Repeat exactly, and only, the lines below starting at the line that contains "ATOM 231 O O" and ending at the line that contains "ATOM 242 C C", inclusive of both.

──────── RECORDS TO USE ────────

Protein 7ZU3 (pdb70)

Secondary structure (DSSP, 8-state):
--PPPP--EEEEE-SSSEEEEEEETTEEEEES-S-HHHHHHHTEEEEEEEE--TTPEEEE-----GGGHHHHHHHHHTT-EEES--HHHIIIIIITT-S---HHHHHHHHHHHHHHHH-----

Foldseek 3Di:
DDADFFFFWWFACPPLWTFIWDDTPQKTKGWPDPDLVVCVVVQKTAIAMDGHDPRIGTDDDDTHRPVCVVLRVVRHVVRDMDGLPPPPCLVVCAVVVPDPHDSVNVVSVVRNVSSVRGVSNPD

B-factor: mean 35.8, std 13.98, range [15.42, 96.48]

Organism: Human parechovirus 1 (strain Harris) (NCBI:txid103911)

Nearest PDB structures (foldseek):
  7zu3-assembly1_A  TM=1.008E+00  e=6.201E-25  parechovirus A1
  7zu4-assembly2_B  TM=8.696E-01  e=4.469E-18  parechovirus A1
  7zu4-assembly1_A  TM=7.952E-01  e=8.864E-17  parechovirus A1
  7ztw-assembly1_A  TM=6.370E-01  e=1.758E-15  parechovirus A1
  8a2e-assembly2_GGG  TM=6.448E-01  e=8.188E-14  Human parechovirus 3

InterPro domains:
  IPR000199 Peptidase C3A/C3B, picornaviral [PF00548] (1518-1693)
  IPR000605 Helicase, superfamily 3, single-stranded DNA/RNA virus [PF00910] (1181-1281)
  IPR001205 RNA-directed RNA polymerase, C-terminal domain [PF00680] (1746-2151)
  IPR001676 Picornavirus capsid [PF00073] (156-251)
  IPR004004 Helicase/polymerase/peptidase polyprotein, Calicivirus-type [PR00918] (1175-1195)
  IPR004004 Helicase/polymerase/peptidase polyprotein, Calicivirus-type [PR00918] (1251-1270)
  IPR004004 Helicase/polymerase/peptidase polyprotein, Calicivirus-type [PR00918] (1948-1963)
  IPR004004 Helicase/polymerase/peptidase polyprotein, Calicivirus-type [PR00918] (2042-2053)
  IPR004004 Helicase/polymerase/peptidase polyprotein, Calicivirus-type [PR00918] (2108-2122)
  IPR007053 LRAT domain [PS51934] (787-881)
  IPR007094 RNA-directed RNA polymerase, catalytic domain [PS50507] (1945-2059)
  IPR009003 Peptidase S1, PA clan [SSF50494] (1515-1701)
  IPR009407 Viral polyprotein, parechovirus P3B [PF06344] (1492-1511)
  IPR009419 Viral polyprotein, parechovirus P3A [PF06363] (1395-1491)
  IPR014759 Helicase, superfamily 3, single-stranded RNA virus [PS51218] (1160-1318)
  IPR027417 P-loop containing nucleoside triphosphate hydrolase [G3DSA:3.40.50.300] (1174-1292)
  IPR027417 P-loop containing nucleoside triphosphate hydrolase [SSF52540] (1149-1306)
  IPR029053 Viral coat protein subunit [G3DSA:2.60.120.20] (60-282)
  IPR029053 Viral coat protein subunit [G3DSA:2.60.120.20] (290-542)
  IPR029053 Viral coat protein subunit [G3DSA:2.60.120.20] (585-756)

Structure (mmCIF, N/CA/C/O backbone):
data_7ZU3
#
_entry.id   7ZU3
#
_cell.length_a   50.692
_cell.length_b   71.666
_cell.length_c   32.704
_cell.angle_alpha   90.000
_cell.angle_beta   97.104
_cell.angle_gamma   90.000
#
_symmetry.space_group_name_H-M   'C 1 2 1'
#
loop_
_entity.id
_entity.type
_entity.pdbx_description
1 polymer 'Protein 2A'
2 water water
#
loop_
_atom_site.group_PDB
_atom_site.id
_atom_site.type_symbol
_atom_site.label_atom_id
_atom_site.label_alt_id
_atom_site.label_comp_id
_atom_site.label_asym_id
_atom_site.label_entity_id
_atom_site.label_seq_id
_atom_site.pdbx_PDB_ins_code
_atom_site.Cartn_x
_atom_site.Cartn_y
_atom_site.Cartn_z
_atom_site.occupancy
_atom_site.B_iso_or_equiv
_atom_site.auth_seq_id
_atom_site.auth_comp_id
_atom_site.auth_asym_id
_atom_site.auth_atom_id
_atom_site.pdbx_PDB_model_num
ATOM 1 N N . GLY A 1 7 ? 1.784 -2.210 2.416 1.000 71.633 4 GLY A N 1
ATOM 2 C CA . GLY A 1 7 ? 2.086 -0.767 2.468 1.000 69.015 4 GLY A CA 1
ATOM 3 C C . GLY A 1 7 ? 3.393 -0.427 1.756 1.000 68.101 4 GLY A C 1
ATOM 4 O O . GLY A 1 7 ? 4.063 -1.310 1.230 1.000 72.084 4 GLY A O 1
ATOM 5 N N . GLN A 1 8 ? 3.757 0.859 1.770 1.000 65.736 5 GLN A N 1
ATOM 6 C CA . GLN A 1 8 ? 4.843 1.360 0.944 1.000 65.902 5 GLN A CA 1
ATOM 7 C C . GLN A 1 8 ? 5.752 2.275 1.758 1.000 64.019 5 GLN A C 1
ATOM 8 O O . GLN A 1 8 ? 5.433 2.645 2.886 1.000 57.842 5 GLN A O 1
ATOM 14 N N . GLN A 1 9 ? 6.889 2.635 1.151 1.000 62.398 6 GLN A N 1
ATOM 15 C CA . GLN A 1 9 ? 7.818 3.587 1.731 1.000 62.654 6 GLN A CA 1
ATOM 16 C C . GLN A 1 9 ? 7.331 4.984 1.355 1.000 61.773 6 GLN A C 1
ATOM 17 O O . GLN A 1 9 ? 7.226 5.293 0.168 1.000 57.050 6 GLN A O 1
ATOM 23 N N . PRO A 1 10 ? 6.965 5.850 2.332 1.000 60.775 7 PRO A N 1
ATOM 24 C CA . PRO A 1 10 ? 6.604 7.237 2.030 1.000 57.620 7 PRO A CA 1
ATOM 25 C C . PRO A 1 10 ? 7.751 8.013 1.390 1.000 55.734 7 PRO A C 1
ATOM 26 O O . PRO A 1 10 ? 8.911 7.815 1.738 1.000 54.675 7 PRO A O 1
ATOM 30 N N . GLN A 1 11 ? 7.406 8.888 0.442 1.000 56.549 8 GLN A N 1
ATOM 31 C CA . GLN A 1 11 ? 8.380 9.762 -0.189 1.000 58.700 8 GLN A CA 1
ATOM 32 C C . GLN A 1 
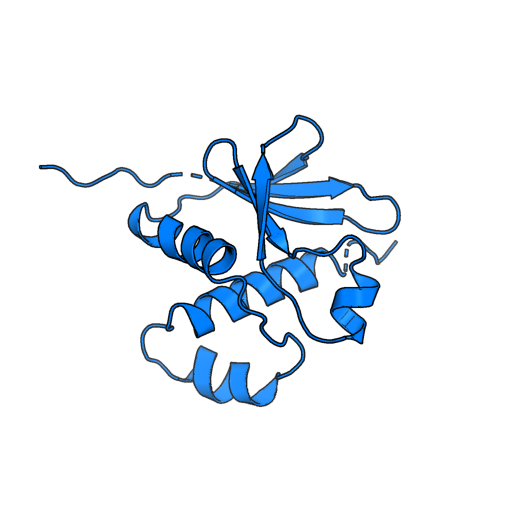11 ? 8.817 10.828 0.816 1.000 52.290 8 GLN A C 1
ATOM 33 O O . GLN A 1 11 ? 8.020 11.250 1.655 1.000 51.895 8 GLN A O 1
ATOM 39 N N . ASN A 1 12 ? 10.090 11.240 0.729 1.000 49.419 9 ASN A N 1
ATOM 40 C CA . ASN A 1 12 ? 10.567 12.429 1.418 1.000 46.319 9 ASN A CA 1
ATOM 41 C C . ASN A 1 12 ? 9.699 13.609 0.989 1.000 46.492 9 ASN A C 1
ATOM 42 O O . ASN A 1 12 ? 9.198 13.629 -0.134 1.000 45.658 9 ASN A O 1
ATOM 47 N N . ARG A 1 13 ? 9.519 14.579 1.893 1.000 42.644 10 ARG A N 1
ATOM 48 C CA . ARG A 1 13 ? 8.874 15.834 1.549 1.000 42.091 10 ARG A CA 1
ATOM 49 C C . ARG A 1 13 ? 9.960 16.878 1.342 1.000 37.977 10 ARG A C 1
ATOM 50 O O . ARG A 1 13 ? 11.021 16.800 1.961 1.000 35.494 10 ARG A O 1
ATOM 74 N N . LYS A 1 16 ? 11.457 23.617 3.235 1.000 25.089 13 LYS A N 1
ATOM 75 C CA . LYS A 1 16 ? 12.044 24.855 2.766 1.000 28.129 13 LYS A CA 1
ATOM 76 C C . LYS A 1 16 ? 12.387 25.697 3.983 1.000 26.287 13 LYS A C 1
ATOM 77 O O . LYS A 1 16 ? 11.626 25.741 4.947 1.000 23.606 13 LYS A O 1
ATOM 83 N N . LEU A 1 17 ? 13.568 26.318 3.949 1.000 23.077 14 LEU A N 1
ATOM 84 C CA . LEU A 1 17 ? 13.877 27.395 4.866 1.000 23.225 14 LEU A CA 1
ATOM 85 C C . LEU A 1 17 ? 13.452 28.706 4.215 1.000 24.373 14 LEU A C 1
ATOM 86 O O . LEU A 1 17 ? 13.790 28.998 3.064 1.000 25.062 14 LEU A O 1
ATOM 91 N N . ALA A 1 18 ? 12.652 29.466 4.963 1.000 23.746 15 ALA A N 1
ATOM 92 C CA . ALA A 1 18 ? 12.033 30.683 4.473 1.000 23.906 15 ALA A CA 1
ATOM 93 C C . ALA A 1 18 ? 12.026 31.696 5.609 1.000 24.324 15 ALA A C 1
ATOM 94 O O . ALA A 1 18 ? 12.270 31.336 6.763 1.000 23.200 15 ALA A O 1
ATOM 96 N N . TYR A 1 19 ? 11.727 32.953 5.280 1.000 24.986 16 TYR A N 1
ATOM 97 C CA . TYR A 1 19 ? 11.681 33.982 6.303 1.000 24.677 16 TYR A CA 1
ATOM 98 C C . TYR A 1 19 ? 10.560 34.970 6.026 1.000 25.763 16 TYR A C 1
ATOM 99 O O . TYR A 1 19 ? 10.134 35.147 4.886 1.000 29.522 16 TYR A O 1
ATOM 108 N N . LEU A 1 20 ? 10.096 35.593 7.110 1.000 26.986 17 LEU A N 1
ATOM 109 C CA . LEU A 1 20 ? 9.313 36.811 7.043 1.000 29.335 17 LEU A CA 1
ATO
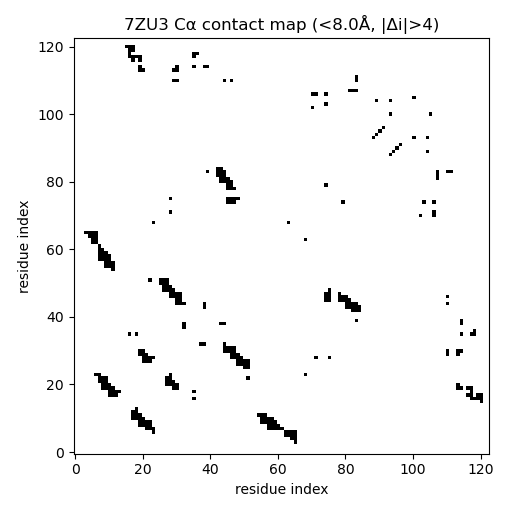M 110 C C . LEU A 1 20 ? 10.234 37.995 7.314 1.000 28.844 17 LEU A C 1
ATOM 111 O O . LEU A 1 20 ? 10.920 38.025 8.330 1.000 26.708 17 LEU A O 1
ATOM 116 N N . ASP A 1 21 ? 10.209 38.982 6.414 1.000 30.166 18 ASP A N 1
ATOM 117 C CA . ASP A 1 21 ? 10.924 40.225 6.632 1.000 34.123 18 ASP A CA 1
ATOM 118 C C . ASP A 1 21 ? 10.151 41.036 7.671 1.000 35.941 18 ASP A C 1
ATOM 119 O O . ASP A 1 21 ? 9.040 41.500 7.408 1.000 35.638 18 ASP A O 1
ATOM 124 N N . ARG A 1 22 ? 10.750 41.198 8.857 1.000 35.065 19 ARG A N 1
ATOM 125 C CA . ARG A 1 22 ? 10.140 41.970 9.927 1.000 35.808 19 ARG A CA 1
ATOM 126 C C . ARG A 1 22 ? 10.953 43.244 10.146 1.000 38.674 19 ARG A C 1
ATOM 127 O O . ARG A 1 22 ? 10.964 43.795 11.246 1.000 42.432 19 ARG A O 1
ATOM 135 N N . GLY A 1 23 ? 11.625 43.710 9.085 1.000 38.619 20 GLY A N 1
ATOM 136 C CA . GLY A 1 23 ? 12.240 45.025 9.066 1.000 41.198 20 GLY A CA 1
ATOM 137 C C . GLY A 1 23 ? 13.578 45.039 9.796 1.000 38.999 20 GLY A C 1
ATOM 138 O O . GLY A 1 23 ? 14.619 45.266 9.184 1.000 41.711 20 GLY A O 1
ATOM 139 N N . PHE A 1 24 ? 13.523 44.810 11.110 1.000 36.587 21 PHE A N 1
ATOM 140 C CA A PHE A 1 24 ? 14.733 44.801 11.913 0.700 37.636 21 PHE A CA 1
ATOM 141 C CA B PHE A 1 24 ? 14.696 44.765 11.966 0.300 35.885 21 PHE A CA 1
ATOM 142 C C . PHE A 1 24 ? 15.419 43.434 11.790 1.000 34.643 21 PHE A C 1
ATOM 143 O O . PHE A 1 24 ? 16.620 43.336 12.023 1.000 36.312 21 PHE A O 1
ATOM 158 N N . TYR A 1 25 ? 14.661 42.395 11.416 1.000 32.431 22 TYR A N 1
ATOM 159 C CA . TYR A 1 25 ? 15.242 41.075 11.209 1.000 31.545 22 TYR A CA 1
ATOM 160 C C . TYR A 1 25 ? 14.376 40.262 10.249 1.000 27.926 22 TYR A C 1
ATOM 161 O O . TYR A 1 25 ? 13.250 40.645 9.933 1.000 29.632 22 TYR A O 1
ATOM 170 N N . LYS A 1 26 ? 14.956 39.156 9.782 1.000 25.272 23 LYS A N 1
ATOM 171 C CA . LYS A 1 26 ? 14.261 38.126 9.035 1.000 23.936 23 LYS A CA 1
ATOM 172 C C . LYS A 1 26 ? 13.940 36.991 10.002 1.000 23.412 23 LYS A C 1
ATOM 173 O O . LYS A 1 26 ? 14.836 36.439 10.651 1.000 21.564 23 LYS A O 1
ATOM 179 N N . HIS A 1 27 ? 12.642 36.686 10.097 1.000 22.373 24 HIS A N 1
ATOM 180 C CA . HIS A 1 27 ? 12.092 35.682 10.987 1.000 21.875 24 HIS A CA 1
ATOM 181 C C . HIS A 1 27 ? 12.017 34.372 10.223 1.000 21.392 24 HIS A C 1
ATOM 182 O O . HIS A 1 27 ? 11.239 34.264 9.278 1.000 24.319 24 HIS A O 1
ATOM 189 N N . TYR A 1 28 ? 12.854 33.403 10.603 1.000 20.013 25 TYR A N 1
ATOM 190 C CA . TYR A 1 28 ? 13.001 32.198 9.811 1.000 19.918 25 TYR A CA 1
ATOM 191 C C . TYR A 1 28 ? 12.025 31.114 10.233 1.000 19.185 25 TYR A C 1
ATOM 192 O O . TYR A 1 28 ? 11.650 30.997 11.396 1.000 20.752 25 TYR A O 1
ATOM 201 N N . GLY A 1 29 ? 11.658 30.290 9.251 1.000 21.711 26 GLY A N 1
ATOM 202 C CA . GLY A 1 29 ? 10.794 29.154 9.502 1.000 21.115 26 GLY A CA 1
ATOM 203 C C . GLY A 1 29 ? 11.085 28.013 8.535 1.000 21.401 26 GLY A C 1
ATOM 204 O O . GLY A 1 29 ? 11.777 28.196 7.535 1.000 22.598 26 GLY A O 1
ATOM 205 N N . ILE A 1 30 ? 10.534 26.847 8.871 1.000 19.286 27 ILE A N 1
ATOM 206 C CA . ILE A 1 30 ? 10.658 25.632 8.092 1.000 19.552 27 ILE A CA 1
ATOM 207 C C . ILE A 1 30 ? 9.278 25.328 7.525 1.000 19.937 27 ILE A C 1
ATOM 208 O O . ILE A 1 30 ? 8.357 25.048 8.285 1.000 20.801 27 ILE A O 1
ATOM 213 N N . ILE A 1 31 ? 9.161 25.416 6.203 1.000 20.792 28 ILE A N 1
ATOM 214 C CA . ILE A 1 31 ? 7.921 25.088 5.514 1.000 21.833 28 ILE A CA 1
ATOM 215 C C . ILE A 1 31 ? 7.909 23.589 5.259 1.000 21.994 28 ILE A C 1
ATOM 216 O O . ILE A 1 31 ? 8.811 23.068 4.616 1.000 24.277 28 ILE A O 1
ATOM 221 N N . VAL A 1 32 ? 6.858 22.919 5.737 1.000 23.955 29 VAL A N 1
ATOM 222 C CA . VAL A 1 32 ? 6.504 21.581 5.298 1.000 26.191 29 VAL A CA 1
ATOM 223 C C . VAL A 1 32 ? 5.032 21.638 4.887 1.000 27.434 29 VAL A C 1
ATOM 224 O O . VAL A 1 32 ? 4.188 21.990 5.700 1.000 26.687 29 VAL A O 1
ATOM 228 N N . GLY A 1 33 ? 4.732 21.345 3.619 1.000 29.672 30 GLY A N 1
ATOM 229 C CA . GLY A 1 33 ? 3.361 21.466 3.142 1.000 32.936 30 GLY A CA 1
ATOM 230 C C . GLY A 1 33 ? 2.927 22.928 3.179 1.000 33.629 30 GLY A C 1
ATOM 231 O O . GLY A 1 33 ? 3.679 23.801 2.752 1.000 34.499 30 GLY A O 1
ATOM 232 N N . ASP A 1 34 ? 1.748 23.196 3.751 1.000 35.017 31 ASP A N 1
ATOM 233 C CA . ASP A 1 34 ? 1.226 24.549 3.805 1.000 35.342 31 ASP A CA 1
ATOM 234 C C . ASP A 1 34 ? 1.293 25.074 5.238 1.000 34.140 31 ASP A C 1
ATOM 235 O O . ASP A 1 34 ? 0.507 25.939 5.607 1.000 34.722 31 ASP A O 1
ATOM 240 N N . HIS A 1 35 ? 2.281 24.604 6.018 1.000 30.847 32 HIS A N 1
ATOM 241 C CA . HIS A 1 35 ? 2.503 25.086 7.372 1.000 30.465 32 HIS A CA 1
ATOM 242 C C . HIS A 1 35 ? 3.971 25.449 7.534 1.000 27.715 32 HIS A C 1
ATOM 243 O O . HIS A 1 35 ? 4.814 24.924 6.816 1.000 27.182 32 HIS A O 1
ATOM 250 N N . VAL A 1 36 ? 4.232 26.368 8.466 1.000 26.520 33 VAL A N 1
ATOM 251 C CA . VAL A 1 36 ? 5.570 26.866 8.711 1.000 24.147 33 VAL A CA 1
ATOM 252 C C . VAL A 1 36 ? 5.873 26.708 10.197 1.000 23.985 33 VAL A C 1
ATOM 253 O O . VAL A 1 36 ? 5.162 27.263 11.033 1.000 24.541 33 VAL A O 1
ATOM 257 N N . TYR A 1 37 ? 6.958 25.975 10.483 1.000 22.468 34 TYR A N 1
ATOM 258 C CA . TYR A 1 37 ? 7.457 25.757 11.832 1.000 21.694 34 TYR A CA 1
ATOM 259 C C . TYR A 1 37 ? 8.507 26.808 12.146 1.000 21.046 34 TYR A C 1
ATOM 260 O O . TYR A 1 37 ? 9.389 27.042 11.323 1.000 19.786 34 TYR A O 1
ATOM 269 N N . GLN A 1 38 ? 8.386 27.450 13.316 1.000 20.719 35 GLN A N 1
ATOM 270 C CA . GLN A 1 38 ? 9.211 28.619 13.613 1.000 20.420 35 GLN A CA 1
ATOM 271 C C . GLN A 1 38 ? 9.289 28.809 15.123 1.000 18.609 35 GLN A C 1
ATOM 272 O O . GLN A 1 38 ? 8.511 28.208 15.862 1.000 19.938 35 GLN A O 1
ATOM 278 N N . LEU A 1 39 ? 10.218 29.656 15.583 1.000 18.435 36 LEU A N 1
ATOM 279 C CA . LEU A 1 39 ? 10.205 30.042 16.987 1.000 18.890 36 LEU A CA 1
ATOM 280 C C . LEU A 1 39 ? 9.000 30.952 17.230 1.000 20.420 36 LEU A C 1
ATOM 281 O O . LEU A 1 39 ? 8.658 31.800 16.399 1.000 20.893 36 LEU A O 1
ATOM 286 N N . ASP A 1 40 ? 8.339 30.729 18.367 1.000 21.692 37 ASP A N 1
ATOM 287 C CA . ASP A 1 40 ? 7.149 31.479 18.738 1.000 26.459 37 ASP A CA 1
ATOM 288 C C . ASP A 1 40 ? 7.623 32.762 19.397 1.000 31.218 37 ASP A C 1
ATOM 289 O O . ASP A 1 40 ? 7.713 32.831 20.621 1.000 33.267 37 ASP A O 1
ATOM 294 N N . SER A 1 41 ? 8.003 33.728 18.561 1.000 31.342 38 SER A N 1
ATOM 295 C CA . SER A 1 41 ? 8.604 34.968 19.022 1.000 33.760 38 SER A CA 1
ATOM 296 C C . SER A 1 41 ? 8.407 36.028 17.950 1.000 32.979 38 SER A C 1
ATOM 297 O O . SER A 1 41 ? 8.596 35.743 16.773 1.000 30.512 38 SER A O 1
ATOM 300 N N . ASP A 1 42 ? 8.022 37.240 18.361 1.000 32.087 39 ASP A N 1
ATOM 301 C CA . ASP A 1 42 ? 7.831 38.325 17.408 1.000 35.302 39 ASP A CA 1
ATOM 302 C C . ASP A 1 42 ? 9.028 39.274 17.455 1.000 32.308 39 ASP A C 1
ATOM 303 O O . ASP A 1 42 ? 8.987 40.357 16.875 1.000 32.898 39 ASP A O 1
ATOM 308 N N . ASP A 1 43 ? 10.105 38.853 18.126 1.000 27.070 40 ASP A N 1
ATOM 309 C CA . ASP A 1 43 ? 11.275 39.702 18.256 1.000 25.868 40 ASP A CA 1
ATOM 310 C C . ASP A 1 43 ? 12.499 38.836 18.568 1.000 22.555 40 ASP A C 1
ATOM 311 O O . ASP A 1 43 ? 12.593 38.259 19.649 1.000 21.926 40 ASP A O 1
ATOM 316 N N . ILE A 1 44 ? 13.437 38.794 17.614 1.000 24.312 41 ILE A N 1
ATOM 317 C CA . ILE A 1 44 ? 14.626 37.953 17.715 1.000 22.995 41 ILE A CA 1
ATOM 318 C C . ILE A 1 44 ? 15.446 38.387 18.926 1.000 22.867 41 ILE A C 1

────────

§ SOLUTION
ATOM 231 O O . GLY A 1 33 ? 3.679 23.801 2.752 1.000 34.499 30 GLY A O 1
ATOM 232 N N . ASP A 1 34 ? 1.748 23.196 3.751 1.000 35.017 31 ASP A N 1
ATOM 233 C CA . ASP A 1 34 ? 1.226 24.549 3.805 1.000 35.342 31 ASP A CA 1
ATOM 234 C C . ASP A 1 34 ? 1.293 25.074 5.238 1.000 34.140 31 ASP A C 1
ATOM 235 O O . ASP A 1 34 ? 0.507 25.939 5.607 1.000 34.722 31 ASP A O 1
ATOM 240 N N . HIS A 1 35 ? 2.281 24.604 6.018 1.000 30.847 32 HIS A N 1
ATOM 241 C CA . HIS A 1 35 ? 2.503 25.086 7.372 1.000 30.465 32 HIS A CA 1
ATOM 242 C C . HIS A 1 35 ? 3.971 25.449 7.534 1.000 27.715 32 HIS A C 1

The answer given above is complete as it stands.